In particular, this embodiment also brings with it the advantage that the locking device can be adjusted to various types of activation in an especially easy manner. In a preferred embodiment, the release element can essentially be displaced in the direction of movement of the catch element during engagement with the latching unit. As a result, this embodiment makes it possible to disengage the locking device by applying a tensile force to the release element, which moves the release element away from the center of the latching unit. In an alternative preferred embodiment, the release element can be displaced essentially opposite the direction of movement of the catch element during engagement with the latching unit. In this embodiment, the release element can be pressed in the direction of the center of the latching unit for disengaging the locking device. The configuration of the locking device thus makes it possible to take into consideration the requirements placed on the respective application with slight structural changes.
In order to precisely and reliably bring the catch element and the latching unit into the engaged state, it is favorable for the latching unit to comprise a second linear guide for mounting the first latching body so that it can be displaced between a first position engaged with the first latching recess of the catch element and a second position that releases the catch element, wherein the second linear guide preferably extends essentially perpendicularly to the first linear guide. By activating the release element, the first latching body along the second linear guide can be pressed out of both the first latching recess of the catch element and out of the first receiving opening of the release element, which transfers the catch element and the latching unit into the disengaged state. The arrangement of the second linear guide essentially perpendicular to the first linear guide is accompanied by a compact construction, in which engagement and disengagement can be effected through comparatively short displacements of the first latching body.
In order to engage the catch element with the latching unit, it is particularly favorable for the latching unit to comprise a first spring element, wherein the first latching body can be displaced against the spring force exerted by the first spring element from the first position engaged with the first latching recess of the catch element into the second position that releases the catch element. Accordingly the first spring element presses the first latching body in the direction of the first position within the first latching recess of the catch element. At an end facing the latching unit, the catch element preferably comprises a run-up surface that in particular runs inclined to the direction of movement of the catch element, which run-up surface can press the first latching body in the direction of the second position before the first latching body engages into the first latching recess of the catch element.
In order to achieve an especially compact construction, the catch element is preferably designed as an oblong flat part, wherein the first latching recess is provided on a first longitudinal edge of the oblong flat part. In this embodiment, the catch element comprises a main plane, along which the catch element comprises an expansion many times larger than along a cross sectional surface perpendicular thereto. As a consequence, the catch element in this embodiment is essentially plate-shaped. In the assembled state, the main plane of the catch element preferably extends essentially parallel to a door plane of the first or second component. The oblong catch element is preferably elongated in the direction of displacement of the catch element. This advantageously makes it possible to achieve an especially flat and light locking device, which is suitable in particular for the confined space conditions for an aircraft door.

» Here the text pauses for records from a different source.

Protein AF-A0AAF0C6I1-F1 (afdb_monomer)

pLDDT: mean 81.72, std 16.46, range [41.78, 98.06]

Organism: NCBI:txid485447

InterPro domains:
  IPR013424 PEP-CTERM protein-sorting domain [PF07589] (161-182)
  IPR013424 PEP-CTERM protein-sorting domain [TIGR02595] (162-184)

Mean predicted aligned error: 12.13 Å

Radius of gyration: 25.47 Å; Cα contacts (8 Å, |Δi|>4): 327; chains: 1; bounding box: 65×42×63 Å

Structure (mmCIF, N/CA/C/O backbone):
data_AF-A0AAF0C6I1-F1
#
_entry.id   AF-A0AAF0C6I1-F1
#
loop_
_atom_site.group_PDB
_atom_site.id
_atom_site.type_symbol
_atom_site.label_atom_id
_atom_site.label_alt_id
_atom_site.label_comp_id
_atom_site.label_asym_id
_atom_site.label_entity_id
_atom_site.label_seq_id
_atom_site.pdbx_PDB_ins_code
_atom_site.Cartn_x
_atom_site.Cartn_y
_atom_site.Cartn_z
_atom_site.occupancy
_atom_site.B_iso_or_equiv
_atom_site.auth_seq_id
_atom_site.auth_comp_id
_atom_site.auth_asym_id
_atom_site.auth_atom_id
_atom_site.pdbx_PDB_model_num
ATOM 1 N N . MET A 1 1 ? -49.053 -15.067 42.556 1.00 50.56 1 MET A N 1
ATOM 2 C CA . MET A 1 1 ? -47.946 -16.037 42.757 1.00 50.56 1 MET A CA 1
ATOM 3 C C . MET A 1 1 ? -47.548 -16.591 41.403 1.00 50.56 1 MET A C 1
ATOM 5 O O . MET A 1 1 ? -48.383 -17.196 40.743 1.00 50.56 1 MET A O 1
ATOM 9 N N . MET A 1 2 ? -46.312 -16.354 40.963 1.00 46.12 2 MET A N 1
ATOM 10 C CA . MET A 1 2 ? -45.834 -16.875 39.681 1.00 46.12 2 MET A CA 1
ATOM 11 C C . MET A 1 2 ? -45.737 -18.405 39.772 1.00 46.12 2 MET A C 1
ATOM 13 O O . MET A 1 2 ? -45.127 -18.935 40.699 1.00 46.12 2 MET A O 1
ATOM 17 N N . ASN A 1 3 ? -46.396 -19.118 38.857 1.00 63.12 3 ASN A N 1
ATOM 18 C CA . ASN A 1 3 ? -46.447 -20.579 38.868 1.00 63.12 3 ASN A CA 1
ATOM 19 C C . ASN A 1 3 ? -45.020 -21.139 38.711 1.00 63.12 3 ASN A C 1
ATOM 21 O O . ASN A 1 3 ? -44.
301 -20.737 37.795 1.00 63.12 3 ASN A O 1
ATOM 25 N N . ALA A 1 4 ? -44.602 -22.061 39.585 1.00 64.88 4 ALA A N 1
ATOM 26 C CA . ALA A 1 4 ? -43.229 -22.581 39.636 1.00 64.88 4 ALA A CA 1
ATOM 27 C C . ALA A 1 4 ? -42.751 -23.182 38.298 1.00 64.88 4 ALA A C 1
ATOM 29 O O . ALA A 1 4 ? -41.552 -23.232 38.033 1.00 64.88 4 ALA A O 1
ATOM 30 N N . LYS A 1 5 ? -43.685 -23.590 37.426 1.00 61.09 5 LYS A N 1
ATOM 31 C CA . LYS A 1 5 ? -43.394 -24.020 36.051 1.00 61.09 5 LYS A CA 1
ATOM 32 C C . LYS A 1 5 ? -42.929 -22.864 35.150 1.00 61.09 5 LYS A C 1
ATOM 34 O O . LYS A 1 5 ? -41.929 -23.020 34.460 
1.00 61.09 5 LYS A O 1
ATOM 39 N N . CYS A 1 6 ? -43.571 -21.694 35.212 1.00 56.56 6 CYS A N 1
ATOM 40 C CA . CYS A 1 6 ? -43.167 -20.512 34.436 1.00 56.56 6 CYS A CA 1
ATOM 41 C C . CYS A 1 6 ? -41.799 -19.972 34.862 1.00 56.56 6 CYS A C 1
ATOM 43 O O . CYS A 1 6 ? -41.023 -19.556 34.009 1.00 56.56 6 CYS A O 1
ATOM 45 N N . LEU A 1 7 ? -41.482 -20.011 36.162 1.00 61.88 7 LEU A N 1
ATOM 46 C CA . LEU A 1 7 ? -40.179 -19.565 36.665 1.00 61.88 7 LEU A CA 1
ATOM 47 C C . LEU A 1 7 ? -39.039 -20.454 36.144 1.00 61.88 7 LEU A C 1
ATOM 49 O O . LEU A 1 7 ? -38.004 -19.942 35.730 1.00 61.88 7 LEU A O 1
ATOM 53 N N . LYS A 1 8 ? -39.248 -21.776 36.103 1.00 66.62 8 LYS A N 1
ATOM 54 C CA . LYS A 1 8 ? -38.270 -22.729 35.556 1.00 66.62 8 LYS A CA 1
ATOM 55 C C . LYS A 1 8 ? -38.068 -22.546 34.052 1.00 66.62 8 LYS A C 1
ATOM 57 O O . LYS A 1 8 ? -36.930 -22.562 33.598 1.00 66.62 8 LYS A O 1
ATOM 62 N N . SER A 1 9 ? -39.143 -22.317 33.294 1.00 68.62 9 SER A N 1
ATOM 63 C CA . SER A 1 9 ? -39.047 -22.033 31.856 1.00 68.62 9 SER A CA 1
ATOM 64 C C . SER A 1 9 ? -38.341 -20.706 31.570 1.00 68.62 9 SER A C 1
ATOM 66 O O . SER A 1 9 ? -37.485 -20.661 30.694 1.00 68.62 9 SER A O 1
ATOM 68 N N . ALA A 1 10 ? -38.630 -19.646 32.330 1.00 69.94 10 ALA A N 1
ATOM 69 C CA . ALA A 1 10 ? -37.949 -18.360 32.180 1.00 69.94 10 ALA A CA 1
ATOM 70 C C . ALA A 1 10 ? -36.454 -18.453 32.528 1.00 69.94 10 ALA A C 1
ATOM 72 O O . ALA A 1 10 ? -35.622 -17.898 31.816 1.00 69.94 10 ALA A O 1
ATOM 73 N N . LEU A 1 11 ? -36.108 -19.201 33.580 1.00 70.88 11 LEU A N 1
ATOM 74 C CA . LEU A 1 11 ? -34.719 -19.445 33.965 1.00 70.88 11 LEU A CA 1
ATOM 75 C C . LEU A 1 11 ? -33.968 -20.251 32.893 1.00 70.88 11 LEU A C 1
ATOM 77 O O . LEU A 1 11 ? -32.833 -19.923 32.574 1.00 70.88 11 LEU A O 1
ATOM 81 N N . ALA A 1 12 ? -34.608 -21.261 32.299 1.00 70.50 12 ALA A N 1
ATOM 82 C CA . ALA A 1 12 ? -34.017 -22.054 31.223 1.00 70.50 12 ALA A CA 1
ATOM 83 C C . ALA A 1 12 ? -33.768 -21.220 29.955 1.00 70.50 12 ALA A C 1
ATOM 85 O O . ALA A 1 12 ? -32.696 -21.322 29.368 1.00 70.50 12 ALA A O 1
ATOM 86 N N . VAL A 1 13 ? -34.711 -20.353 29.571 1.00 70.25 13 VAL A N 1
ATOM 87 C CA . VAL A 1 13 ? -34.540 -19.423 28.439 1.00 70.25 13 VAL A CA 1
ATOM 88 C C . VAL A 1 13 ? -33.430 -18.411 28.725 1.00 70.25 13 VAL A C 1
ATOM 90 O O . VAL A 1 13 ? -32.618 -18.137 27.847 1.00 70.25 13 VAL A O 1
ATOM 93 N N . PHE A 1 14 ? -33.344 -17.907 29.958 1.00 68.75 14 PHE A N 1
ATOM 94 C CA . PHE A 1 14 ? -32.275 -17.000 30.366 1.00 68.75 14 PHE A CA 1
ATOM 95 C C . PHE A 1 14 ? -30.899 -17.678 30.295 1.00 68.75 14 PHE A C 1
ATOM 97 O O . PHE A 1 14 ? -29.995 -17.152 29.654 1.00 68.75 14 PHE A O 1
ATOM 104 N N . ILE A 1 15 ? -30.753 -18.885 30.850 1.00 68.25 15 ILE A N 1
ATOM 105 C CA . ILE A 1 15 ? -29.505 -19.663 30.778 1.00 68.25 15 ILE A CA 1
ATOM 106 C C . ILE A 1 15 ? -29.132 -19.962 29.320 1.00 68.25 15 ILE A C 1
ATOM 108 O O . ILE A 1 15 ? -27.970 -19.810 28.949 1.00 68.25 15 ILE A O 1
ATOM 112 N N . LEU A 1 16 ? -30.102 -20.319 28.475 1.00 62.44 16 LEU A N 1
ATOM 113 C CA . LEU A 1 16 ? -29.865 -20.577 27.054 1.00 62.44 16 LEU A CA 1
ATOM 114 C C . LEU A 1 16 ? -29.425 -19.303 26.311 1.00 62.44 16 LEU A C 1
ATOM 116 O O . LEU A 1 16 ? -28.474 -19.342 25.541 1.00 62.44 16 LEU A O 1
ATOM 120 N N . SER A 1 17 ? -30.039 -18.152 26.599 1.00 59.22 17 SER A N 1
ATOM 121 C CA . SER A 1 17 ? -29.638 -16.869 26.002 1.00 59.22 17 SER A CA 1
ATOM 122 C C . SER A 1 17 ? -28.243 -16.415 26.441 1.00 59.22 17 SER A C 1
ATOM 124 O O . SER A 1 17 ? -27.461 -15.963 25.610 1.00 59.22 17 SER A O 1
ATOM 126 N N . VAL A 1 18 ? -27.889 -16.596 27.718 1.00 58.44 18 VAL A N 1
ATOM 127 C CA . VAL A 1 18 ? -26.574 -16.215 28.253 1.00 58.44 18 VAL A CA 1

For the reasons mentioned above, it is also advantageous that the release element be designed as an oblong flat piece, wherein the first receiving opening is provided on a first longitudinal edge of the oblong flat piece. In this embodiment, the release element comprises a main plane, along which the catch element comprises an expansion many times larger than along a cross sectional surface perpendicular thereto. As a consequence, the release element in this embodiment is essentially plate-shaped. In the assembled state, the main plane of the release element preferably extends essentially parallel to a door plane of the first or second component. The release element is preferably oblong in the direction of displacement along the first linear guide.
Especially high latching forces can be achieved if the latching unit comprises a second latching body for engagement with a second latching recess of the catch element and for receiving in a second receiving opening of the release element, wherein the second latching recess of the catch element is provided on a second longitudinal edge of the catch element and the second receiving opening of the release element is provided on a second longitudinal edge of the release element. The first and second latching bodies are preferably essentially identical in design.

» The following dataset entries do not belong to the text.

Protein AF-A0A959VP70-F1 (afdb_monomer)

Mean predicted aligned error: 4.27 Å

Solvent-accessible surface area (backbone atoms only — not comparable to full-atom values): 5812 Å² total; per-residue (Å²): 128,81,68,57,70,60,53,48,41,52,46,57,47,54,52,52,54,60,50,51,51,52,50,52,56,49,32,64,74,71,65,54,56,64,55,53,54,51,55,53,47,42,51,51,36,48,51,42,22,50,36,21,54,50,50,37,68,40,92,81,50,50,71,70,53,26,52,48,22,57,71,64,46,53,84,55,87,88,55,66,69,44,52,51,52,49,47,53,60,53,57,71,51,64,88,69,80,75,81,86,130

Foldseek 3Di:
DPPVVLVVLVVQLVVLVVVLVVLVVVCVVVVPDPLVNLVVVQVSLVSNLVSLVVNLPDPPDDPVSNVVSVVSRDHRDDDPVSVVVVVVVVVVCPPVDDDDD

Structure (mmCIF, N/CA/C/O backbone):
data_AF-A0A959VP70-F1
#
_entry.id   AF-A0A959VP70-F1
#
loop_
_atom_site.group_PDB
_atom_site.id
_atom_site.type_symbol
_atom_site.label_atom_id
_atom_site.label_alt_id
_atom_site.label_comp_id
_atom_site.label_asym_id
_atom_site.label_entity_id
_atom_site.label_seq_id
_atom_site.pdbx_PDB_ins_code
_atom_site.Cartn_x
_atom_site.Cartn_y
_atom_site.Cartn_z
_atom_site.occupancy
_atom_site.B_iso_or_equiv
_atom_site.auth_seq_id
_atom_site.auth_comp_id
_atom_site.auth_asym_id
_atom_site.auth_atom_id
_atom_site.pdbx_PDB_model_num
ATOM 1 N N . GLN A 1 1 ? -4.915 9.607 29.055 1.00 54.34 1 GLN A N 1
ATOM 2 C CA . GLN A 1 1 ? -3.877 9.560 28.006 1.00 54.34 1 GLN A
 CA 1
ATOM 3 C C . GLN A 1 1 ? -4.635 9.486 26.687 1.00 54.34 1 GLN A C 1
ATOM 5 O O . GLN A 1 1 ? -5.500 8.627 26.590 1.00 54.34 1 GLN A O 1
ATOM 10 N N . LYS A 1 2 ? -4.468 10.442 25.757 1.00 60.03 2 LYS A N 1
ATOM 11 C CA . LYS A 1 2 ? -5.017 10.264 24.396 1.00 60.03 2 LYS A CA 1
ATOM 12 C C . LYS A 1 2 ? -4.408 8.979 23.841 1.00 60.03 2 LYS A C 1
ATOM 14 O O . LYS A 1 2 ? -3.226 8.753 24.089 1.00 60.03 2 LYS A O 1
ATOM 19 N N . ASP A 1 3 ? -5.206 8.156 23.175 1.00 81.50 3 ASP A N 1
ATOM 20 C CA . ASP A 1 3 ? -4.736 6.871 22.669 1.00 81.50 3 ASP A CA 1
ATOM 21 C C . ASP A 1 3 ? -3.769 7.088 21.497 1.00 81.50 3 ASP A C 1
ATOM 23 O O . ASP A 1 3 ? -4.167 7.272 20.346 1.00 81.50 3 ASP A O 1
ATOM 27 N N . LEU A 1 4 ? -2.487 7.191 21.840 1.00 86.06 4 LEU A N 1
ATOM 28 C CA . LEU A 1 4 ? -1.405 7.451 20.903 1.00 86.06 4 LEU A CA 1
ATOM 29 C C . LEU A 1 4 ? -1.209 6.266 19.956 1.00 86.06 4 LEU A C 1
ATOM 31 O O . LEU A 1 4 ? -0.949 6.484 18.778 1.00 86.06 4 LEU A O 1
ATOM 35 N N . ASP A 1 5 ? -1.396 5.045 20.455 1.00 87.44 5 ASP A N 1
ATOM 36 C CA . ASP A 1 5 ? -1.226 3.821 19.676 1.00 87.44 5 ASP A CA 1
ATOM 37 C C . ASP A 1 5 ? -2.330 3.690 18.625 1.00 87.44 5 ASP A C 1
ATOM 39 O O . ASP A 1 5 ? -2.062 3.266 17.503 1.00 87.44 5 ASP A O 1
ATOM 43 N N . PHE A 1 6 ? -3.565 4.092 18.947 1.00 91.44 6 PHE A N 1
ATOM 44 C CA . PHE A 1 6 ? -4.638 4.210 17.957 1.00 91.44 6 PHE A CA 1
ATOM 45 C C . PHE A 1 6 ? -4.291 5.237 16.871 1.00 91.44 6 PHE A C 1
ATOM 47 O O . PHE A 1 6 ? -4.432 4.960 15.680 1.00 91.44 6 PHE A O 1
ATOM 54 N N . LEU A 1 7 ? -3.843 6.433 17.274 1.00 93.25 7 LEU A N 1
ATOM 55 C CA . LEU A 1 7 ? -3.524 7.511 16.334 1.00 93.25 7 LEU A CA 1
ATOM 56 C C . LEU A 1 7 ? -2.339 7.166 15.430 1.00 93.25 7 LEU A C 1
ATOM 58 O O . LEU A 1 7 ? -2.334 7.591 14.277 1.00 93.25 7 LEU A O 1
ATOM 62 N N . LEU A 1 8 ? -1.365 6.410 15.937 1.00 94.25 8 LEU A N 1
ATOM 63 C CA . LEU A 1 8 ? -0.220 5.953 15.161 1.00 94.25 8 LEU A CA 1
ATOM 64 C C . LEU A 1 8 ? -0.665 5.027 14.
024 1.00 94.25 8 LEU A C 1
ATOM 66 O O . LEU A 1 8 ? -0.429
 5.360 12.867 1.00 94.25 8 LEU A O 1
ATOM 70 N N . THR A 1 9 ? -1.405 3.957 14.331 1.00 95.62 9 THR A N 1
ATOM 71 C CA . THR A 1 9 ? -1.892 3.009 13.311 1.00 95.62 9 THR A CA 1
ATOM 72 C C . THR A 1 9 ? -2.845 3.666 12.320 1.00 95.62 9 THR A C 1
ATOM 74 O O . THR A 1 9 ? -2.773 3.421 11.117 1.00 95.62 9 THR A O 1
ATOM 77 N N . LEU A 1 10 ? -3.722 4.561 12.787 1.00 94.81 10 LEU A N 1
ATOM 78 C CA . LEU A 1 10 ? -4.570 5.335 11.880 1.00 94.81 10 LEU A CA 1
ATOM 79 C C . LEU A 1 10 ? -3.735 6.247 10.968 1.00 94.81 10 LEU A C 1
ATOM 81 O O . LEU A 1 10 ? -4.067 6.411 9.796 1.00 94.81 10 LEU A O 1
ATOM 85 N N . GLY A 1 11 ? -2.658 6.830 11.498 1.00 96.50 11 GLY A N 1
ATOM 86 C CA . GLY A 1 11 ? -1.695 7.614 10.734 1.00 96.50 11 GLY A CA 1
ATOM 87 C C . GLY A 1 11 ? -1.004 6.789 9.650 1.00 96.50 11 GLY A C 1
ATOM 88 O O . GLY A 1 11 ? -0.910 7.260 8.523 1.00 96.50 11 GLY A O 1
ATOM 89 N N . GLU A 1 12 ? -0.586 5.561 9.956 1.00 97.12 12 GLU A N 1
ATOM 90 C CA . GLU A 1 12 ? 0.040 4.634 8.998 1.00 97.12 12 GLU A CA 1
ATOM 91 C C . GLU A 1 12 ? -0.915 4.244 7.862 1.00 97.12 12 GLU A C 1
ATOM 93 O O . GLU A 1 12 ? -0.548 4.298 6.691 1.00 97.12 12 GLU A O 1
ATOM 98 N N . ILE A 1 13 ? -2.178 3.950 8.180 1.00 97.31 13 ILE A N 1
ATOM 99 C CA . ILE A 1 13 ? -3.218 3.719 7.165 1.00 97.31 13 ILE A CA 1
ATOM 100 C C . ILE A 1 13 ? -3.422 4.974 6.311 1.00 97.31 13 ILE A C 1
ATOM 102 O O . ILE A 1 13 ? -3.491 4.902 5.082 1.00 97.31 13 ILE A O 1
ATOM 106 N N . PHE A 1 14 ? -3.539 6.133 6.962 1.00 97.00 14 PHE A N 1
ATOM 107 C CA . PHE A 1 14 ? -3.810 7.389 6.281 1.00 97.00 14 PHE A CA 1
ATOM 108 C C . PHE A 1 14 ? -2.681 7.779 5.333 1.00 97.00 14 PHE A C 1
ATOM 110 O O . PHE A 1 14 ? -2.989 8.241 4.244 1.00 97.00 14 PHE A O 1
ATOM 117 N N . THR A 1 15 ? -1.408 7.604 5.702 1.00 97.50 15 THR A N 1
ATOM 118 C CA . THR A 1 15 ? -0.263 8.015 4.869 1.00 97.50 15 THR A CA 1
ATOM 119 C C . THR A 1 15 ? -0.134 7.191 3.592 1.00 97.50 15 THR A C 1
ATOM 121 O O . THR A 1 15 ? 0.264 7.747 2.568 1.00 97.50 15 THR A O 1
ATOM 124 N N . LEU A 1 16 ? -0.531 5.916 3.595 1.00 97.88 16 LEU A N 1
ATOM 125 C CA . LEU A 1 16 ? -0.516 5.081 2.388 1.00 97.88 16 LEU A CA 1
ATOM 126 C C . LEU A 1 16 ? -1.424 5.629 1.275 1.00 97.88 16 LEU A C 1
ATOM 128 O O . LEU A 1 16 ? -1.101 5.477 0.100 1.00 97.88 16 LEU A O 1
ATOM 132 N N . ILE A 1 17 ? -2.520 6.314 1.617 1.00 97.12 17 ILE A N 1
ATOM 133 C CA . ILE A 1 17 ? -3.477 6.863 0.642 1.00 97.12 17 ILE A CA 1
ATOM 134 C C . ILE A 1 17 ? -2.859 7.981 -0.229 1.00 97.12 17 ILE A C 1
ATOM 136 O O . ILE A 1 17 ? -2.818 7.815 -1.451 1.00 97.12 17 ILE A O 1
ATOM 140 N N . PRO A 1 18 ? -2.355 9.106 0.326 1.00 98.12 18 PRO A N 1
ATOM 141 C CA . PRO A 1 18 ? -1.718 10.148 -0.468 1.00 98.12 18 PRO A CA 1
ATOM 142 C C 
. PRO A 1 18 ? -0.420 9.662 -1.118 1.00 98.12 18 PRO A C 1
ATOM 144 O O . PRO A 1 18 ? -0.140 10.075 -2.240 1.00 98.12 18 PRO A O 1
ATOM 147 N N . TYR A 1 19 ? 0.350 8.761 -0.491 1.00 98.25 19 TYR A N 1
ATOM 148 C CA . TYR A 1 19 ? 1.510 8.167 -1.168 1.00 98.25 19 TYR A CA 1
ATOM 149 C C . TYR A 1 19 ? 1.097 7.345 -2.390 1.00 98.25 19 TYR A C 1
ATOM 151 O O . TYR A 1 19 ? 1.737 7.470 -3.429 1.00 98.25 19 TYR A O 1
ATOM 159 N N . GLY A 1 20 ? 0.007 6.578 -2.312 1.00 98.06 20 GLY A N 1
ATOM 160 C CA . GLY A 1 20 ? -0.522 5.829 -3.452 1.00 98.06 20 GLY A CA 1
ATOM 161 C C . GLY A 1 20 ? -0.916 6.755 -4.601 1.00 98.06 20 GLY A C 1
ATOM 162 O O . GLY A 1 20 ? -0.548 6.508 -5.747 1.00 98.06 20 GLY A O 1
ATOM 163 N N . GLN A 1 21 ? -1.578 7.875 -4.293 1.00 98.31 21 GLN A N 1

The locking device described above can be easily tailored to various applications.
In a first preferred embodiment, the catch element in an engaged state is essentially immovably fixed on the latching unit between the first latching body and first latching recess of the catch element. In this embodiment, the movability of the catch element relative to the latching unit in an engaged state is blocked in the insertion direction and opposite the insertion direction of the catch element into the locking unit.
In a second preferred embodiment, the first latching recess of the catch element comprises a first locking surface and a second locking surface, such that the catch element in the engaged state between the first latching body and first latching recess of the catch element is arranged on the latching unit so that it can be moved over a defined stretch. In this embodiment, the first latching recess is bounded on the opposing sides by the first and second locking surface, which are arranged spaced apart from each other by a distance at which the first latching body can be made to abut against the first locking surface on the one hand and the second locking surface on the other by displacing the catch element over the prescribed stretch. The first and second locking surfaces are designed in such a way that the catch element cannot be displaced beyond the first or second locking surface without activating the release element. With the locking device in a built-in state, this embodiment makes it possible to compensate for tolerances.
In a third preferred embodiment, the catch element in an engaged state between the first latching body and first latching recess of the catch element is arranged displaceably on the latching unit in the one direction, and essentially immovably on the latching unit in the other direction. In this embodiment, the latching recess of the catch element can comprise a locking or retaining surface at the front end (relative to the insertion direction of the catch element into the latching unit) and a run-up surface at the rear end. The retaining surface is designed in such a way, in particular inclined in such a way, that the catch element in the engaged state (at typical usage forces) is secured against displacement opposite the insertion direction of the catch element. By contrast, the run-up surface of the latching recess is designed in such a way, in particular inclined in such a way, as to release a continued displacement in the insertion direction of the catch element in the engaged state. In this embodiment, a stop element can be provided outside of the latching unit, which stop element defines the end position of the catch element in the insertion direction. This makes it possible to consider tolerances in the built-in state.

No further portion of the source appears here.